:: Input records ::
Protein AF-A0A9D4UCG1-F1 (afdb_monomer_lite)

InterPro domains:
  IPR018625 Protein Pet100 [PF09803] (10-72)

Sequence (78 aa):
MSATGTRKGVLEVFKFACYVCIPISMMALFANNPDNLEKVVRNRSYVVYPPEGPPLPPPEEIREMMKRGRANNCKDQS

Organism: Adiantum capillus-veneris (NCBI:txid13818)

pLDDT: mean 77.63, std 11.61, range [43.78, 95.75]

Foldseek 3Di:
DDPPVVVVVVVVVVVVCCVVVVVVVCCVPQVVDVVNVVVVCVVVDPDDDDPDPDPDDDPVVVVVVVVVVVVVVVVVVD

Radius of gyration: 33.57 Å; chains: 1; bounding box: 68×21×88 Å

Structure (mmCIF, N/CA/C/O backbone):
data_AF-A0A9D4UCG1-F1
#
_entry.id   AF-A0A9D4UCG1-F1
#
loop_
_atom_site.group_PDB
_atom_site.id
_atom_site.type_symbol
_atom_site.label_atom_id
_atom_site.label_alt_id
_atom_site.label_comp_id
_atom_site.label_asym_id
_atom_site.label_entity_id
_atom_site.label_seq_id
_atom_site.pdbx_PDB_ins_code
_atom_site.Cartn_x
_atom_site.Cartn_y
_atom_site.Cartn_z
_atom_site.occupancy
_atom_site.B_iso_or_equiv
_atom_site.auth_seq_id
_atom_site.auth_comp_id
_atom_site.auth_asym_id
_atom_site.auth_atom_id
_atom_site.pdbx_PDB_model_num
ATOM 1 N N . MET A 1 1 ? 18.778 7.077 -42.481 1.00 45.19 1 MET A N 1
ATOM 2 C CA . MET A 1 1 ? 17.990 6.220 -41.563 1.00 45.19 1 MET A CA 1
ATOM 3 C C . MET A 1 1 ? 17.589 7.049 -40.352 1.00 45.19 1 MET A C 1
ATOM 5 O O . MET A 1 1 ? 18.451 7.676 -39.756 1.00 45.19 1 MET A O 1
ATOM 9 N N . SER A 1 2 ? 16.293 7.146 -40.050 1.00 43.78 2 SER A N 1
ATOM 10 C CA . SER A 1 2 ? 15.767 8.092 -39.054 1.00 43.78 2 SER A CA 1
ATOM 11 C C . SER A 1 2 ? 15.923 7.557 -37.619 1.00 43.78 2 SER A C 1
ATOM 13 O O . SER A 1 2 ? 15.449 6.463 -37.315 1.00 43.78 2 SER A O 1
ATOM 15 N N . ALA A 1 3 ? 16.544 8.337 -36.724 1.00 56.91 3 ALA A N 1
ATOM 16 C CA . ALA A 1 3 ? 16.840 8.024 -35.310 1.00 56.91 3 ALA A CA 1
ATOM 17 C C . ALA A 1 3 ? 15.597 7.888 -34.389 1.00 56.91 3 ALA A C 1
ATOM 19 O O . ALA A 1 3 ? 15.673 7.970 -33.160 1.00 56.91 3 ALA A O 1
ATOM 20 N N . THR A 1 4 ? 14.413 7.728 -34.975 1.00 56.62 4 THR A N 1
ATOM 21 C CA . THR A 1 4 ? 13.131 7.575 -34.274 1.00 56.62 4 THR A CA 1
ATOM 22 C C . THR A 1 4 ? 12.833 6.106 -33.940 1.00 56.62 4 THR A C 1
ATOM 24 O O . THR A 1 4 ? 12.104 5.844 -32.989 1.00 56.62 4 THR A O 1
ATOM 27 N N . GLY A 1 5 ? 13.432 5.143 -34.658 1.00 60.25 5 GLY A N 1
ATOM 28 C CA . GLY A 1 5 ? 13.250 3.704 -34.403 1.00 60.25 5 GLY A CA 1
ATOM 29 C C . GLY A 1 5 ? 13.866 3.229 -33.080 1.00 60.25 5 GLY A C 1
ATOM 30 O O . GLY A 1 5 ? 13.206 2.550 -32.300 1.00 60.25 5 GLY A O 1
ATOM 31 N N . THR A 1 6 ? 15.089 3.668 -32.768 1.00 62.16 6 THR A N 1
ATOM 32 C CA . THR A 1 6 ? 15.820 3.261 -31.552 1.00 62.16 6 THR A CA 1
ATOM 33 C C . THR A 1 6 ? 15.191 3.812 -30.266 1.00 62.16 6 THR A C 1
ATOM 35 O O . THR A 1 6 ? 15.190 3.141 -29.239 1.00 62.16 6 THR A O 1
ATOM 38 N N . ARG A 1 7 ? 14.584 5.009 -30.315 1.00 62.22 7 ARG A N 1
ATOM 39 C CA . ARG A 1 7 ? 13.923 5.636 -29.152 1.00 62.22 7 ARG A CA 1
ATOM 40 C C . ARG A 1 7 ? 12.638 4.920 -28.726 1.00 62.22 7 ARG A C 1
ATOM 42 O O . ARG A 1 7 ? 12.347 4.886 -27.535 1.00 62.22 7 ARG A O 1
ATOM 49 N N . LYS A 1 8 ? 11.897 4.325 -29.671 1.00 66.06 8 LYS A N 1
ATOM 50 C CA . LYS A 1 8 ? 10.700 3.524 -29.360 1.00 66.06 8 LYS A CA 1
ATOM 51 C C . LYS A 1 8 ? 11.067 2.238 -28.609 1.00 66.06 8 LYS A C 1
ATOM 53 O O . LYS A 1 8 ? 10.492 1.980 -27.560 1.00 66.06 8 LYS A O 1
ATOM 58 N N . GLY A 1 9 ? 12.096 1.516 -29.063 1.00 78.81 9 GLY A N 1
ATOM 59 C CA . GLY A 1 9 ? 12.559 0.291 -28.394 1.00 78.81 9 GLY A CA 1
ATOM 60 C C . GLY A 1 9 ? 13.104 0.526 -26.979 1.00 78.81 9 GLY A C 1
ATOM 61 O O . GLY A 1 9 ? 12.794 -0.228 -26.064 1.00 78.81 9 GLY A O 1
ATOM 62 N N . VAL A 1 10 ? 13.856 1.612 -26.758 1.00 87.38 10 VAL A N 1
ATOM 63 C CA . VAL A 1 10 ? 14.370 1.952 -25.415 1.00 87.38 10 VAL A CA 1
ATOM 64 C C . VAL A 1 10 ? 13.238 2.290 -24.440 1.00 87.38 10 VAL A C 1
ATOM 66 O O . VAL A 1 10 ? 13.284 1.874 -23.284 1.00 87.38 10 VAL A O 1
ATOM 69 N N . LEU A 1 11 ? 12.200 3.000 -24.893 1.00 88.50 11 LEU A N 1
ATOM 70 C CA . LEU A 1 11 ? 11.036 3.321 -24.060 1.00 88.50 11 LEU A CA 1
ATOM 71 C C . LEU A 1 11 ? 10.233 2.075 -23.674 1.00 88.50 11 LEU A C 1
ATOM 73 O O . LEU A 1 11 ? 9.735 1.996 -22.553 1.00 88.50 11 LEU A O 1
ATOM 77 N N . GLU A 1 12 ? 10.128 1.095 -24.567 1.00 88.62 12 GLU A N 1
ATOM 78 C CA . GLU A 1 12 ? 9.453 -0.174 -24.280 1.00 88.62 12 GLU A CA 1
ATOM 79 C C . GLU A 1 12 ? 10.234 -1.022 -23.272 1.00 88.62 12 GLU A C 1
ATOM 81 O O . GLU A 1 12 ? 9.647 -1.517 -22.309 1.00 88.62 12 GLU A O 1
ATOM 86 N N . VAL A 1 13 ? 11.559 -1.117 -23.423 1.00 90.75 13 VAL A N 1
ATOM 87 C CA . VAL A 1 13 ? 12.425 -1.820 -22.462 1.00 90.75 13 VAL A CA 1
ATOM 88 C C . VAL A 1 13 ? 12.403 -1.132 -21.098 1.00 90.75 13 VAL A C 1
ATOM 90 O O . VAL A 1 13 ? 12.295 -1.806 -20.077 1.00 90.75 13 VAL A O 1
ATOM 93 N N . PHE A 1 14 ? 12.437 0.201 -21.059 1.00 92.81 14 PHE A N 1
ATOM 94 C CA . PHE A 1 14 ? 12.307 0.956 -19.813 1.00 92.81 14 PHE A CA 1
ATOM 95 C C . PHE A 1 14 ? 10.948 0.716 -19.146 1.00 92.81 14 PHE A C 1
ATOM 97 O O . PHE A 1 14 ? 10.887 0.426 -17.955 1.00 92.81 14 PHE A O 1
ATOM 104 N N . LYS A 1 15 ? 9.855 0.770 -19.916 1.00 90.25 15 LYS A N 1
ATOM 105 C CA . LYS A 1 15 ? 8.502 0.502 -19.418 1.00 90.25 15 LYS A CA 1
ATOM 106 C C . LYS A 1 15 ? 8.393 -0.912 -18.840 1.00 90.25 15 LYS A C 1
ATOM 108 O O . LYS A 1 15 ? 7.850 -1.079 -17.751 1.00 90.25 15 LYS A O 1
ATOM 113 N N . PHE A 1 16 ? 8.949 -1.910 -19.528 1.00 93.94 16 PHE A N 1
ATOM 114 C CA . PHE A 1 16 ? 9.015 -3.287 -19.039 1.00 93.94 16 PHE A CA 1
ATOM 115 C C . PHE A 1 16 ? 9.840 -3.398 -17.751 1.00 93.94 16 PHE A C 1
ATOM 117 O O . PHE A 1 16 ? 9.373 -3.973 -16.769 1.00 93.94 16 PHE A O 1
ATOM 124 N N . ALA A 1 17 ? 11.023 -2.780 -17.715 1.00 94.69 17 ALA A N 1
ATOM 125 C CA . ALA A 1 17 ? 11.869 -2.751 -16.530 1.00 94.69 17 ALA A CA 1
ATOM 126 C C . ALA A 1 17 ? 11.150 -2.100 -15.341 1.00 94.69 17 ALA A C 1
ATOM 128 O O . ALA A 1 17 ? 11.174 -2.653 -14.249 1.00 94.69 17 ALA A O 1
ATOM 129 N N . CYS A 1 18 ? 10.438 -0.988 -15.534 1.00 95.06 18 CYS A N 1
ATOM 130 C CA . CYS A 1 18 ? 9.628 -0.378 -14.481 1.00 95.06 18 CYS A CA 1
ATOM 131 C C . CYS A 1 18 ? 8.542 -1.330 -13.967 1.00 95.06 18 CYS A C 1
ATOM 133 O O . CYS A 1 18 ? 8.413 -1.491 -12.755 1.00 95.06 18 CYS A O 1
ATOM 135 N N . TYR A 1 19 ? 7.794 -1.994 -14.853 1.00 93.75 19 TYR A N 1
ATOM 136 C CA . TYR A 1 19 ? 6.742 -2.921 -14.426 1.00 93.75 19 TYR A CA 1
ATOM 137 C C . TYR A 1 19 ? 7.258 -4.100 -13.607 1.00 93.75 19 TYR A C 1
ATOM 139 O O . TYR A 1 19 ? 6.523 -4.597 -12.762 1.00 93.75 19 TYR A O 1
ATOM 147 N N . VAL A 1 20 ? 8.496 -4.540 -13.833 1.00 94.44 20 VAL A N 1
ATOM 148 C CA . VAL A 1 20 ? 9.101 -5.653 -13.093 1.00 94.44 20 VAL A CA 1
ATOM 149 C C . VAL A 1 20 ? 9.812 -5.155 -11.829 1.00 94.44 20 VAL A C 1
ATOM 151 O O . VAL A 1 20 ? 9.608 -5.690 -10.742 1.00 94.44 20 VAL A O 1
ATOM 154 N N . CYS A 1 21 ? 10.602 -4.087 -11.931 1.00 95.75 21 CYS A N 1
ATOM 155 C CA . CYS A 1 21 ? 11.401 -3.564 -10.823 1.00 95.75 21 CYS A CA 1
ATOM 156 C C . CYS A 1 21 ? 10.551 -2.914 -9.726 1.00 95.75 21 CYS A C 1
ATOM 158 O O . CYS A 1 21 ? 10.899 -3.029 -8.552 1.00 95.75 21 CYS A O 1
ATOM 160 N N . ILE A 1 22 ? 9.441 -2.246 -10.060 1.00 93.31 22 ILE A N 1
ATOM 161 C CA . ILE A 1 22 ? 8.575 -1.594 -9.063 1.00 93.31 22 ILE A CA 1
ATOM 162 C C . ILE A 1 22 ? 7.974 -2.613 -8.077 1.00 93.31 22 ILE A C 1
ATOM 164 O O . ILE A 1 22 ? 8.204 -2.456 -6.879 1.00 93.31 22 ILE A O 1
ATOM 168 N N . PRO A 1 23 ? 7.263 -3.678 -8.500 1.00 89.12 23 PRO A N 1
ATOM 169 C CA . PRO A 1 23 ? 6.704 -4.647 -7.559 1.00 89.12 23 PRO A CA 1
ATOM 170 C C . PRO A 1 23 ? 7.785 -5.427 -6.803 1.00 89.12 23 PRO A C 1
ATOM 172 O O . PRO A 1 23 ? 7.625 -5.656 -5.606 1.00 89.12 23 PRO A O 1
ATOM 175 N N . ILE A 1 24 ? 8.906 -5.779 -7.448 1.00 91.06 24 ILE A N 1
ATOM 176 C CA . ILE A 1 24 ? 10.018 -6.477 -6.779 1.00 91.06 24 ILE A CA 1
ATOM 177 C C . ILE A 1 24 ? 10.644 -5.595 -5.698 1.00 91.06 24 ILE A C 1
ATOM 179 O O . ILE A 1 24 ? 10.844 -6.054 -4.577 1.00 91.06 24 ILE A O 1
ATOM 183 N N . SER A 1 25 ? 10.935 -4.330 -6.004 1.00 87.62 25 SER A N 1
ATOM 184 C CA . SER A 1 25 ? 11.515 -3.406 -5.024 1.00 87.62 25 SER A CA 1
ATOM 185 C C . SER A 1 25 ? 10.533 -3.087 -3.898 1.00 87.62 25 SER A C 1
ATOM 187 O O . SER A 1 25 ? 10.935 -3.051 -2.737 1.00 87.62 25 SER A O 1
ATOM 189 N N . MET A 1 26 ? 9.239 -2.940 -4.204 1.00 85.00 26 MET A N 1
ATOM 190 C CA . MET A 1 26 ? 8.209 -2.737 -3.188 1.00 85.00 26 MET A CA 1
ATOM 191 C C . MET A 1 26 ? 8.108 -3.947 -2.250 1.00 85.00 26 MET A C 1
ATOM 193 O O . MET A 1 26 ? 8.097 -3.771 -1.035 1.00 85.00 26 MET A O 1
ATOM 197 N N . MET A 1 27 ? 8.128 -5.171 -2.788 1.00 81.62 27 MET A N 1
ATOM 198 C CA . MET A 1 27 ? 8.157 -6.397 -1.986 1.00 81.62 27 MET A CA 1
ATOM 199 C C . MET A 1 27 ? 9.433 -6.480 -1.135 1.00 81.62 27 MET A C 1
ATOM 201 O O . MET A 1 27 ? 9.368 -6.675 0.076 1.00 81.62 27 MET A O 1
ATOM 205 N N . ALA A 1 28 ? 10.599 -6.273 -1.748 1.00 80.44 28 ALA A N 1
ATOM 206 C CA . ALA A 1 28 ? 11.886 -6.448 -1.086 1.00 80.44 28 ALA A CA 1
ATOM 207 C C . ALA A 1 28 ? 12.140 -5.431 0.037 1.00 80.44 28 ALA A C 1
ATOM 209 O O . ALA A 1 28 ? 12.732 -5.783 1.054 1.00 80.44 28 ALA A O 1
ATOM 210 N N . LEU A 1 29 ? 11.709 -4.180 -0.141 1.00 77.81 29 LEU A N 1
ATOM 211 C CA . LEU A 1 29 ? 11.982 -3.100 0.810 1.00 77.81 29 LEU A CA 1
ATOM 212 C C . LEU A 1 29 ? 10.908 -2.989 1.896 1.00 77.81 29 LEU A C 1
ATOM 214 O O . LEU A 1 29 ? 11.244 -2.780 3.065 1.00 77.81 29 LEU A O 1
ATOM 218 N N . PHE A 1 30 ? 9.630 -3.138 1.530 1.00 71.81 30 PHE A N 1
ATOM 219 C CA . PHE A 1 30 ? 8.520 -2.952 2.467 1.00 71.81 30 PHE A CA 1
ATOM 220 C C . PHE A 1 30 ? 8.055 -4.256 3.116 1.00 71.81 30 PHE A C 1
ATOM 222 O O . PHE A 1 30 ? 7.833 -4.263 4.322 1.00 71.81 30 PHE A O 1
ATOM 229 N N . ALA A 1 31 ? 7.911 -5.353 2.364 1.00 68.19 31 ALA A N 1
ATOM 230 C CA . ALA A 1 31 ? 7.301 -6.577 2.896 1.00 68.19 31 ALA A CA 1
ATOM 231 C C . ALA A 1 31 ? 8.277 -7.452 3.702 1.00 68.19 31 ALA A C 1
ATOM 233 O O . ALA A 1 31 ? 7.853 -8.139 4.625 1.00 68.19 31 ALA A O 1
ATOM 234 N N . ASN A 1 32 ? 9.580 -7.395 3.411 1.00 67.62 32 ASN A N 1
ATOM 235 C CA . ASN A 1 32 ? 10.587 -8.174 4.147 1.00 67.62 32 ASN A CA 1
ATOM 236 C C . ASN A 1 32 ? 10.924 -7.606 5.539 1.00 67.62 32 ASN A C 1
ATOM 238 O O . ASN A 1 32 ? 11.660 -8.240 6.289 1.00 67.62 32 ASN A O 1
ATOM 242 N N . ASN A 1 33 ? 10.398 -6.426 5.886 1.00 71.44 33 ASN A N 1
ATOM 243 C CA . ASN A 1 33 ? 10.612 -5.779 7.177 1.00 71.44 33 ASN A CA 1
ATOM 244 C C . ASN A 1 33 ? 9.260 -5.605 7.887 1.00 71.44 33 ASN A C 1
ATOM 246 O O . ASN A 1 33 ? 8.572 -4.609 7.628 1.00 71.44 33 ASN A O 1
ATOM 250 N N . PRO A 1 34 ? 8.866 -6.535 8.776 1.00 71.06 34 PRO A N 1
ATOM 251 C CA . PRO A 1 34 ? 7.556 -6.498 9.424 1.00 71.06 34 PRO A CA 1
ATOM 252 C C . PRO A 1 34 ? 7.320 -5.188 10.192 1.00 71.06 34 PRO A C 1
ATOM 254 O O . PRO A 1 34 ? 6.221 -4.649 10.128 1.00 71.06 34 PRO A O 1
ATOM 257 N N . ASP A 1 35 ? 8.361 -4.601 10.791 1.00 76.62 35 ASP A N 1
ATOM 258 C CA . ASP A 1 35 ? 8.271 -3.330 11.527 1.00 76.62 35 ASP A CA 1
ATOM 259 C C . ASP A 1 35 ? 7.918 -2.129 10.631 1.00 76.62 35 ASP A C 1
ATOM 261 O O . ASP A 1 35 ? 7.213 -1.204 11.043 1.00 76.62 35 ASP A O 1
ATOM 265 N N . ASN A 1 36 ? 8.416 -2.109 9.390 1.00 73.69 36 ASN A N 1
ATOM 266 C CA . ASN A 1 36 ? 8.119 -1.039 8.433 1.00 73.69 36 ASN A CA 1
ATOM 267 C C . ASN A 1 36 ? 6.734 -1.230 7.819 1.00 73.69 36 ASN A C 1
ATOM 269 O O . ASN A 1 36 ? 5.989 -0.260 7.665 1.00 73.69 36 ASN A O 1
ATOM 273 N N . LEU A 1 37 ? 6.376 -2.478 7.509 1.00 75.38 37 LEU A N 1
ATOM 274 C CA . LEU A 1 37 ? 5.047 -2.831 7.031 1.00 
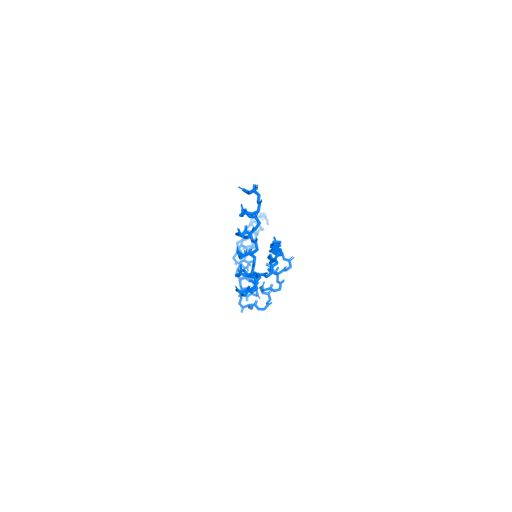75.38 37 LEU A CA 1
ATOM 275 C C . LEU A 1 37 ? 3.984 -2.458 8.071 1.00 75.38 37 LEU A C 1
ATOM 277 O O . LEU A 1 37 ? 2.999 -1.806 7.734 1.00 75.38 37 LEU A O 1
ATOM 281 N N . GLU A 1 38 ? 4.218 -2.785 9.341 1.00 77.44 38 GLU A N 1
ATOM 282 C CA . GLU A 1 38 ? 3.327 -2.456 10.448 1.00 77.44 38 GLU A CA 1
ATOM 283 C C . GLU A 1 38 ? 3.136 -0.943 10.605 1.00 77.44 38 GLU A C 1
ATOM 285 O O . GLU A 1 38 ? 2.001 -0.482 10.719 1.00 77.44 38 GLU A O 1
ATOM 290 N N . LYS A 1 39 ? 4.208 -0.142 10.540 1.00 76.75 39 LYS A N 1
ATOM 291 C CA . LYS A 1 39 ? 4.106 1.330 10.586 1.00 76.75 39 LYS A CA 1
ATOM 292 C C . LYS A 1 39 ? 3.281 1.897 9.425 1.00 76.75 39 LYS A C 1
ATOM 294 O O . LYS A 1 39 ? 2.461 2.789 9.634 1.00 76.75 39 LYS A O 1
ATOM 299 N N . VAL A 1 40 ? 3.469 1.382 8.207 1.00 78.19 40 VAL A N 1
ATOM 300 C CA . VAL A 1 40 ? 2.717 1.824 7.019 1.00 78.19 40 VAL A CA 1
ATOM 301 C C . VAL A 1 40 ? 1.245 1.421 7.112 1.00 78.19 40 VAL A C 1
ATOM 303 O O . VAL A 1 40 ? 0.367 2.237 6.825 1.00 78.19 40 VAL A O 1
ATOM 306 N N . VAL A 1 41 ? 0.969 0.188 7.539 1.00 78.44 41 VAL A N 1
ATOM 307 C CA . VAL A 1 41 ? -0.393 -0.329 7.702 1.00 78.44 41 VAL A CA 1
ATOM 308 C C . VAL A 1 41 ? -1.118 0.421 8.813 1.00 78.44 41 VAL A C 1
ATOM 310 O O . VAL A 1 41 ? -2.219 0.895 8.565 1.00 78.44 41 VAL A O 1
ATOM 313 N N . ARG A 1 42 ? -0.498 0.637 9.981 1.00 74.81 42 ARG A N 1
ATOM 314 C CA . ARG A 1 42 ? -1.090 1.403 11.095 1.00 74.81 42 ARG A CA 1
ATOM 315 C C . ARG A 1 42 ? -1.443 2.843 10.708 1.00 74.81 42 ARG A C 1
ATOM 317 O O . ARG A 1 42 ? -2.499 3.331 11.092 1.00 74.81 42 ARG A O 1
ATOM 324 N N . ASN A 1 43 ? -0.617 3.505 9.893 1.00 76.94 43 ASN A N 1
ATOM 325 C CA . ASN A 1 43 ? -0.914 4.854 9.387 1.00 76.94 43 ASN A CA 1
ATOM 326 C C . ASN A 1 43 ? -2.103 4.899 8.408 1.00 76.94 43 ASN A C 1
ATOM 328 O O . ASN A 1 43 ? -2.642 5.973 8.142 1.00 76.94 43 ASN A O 1
ATOM 332 N N . ARG A 1 44 ? -2.486 3.760 7.820 1.00 72.75 44 ARG A N 1
ATOM 333 C CA . ARG A 1 44 ? -3.560 3.651 6.820 1.00 72.75 44 ARG A CA 1
ATOM 334 C C . ARG A 1 44 ? -4.785 2.885 7.321 1.00 72.75 44 ARG A C 1
ATOM 336 O O . ARG A 1 44 ? -5.844 2.995 6.709 1.00 72.75 44 ARG A O 1
ATOM 343 N N . SER A 1 45 ? -4.664 2.118 8.400 1.00 68.81 45 SER A N 1
ATOM 344 C CA . SER A 1 45 ? -5.732 1.281 8.933 1.00 68.81 45 SER A CA 1
ATOM 345 C C . SER A 1 45 ? -6.741 2.132 9.699 1.00 68.81 45 SER A C 1
ATOM 347 O O . SER A 1 45 ? -6.533 2.475 10.860 1.00 68.81 45 SER A O 1
ATOM 349 N N . TYR A 1 46 ? -7.861 2.445 9.050 1.00 61.12 46 TYR A N 1
ATOM 350 C CA . TYR A 1 46 ? -9.041 3.035 9.680 1.00 61.12 46 TYR A CA 1
ATOM 351 C C . TYR A 1 46 ? -9.886 1.933 10.337 1.00 61.12 46 TYR A C 1
ATOM 353 O O . TYR A 1 46 ? -11.005 1.652 9.919 1.00 61.12 46 TYR A O 1
ATOM 361 N N . VAL A 1 47 ? -9.322 1.235 11.322 1.00 73.81 47 VAL A N 1
ATOM 362 C CA . VAL A 1 47 ? -10.080 0.266 12.122 1.00 73.81 47 VAL A CA 1
ATOM 363 C C . VAL A 1 47 ? -10.290 0.881 13.493 1.00 73.81 47 VAL A C 1
ATOM 365 O O . VAL A 1 47 ? -9.428 0.811 14.365 1.00 73.81 47 VAL A O 1
ATOM 368 N N . VAL A 1 48 ? -11.438 1.532 13.657 1.00 75.62 4
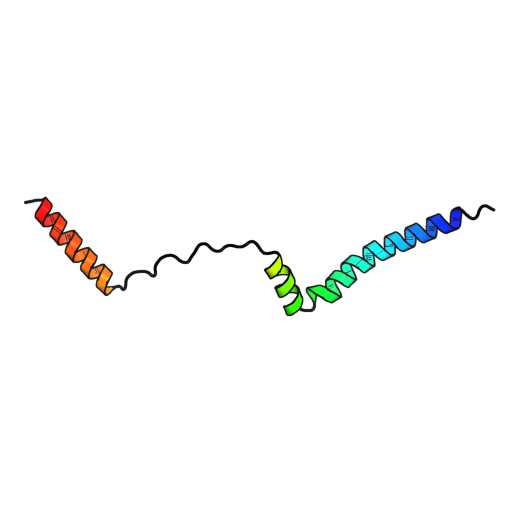8 VAL A N 1
ATOM 369 C CA . VAL A 1 48 ? -11.929 1.950 14.968 1.00 75.62 48 VAL A CA 1
ATOM 370 C C . VAL A 1 48 ? -12.642 0.742 15.555 1.00 75.62 48 VAL A C 1
ATOM 372 O O . VAL A 1 48 ? -13.766 0.435 15.157 1.00 75.62 48 VAL A O 1
ATOM 375 N N . TYR A 1 49 ? -11.978 0.031 16.468 1.00 71.12 49 TYR A N 1
ATOM 376 C CA . TYR A 1 49 ? -12.703 -0.928 17.290 1.00 71.12 49 TYR A CA 1
ATOM 377 C C . TYR A 1 49 ? -13.705 -0.148 18.141 1.00 71.12 49 TYR A C 1
ATOM 379 O O . TYR A 1 49 ? -13.322 0.855 18.757 1.00 71.12 49 TYR A O 1
ATOM 387 N N . PRO A 1 50 ? -14.985 -0.553 18.149 1.00 77.38 50 PRO A N 1
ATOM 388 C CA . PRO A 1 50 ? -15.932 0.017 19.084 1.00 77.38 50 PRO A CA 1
:::
Your assignment = With the pictures left out, write out exactly the lines above from the one containing "ATOM 258 C CA" through the one containing "ATOM 308 C C".

Answer section =
ATOM 258 C CA . ASP A 1 35 ? 8.271 -3.330 11.527 1.00 76.62 35 ASP A CA 1
ATOM 259 C C . ASP A 1 35 ? 7.918 -2.129 10.631 1.00 76.62 35 ASP A C 1
ATOM 261 O O . ASP A 1 35 ? 7.213 -1.204 11.043 1.00 76.62 35 ASP A O 1
ATOM 265 N N . ASN A 1 36 ? 8.416 -2.109 9.390 1.00 73.69 36 ASN A N 1
ATOM 266 C CA . ASN A 1 36 ? 8.119 -1.039 8.433 1.00 73.69 36 ASN A CA 1
ATOM 267 C C . ASN A 1 36 ? 6.734 -1.230 7.819 1.00 73.69 36 ASN A C 1
ATOM 269 O O . ASN A 1 36 ? 5.989 -0.260 7.665 1.00 73.69 36 ASN A O 1
ATOM 273 N N . LEU A 1 37 ? 6.376 -2.478 7.509 1.00 75.38 37 LEU A N 1
ATOM 274 C CA . LEU A 1 37 ? 5.047 -2.831 7.031 1.00 
75.38 37 LEU A CA 1
ATOM 275 C C . LEU A 1 37 ? 3.984 -2.458 8.071 1.00 75.38 37 LEU A C 1
ATOM 277 O O . LEU A 1 37 ? 2.999 -1.806 7.734 1.00 75.38 37 LEU A O 1
ATOM 281 N N . GLU A 1 38 ? 4.218 -2.785 9.341 1.00 77.44 38 GLU A N 1
ATOM 282 C CA . GLU A 1 38 ? 3.327 -2.456 10.448 1.00 77.44 38 GLU A CA 1
ATOM 283 C C . GLU A 1 38 ? 3.136 -0.943 10.605 1.00 77.44 38 GLU A C 1
ATOM 285 O O . GLU A 1 38 ? 2.001 -0.482 10.719 1.00 77.44 38 GLU A O 1
ATOM 290 N N . LYS A 1 39 ? 4.208 -0.142 10.540 1.00 76.75 39 LYS A N 1
ATOM 291 C CA . LYS A 1 39 ? 4.106 1.330 10.586 1.00 76.75 39 LYS A CA 1
ATOM 292 C C . LYS A 1 39 ? 3.281 1.897 9.425 1.00 76.75 39 LYS A C 1
ATOM 294 O O . LYS A 1 39 ? 2.461 2.789 9.634 1.00 76.75 39 LYS A O 1
ATOM 299 N N . VAL A 1 40 ? 3.469 1.382 8.207 1.00 78.19 40 VAL A N 1
ATOM 300 C CA . VAL A 1 40 ? 2.717 1.824 7.019 1.00 78.19 40 VAL A CA 1
ATOM 301 C C . VAL A 1 40 ? 1.245 1.421 7.112 1.00 78.19 40 VAL A C 1
ATOM 303 O O . VAL A 1 40 ? 0.367 2.237 6.825 1.00 78.19 40 VAL A O 1
ATOM 306 N N . VAL A 1 41 ? 0.969 0.188 7.539 1.00 78.44 41 VAL A N 1
ATOM 307 C CA . VAL A 1 41 ? -0.393 -0.329 7.702 1.00 78.44 41 VAL A CA 1
ATOM 308 C C . VAL A 1 41 ? -1.118 0.421 8.813 1.00 78.44 41 VAL A C 1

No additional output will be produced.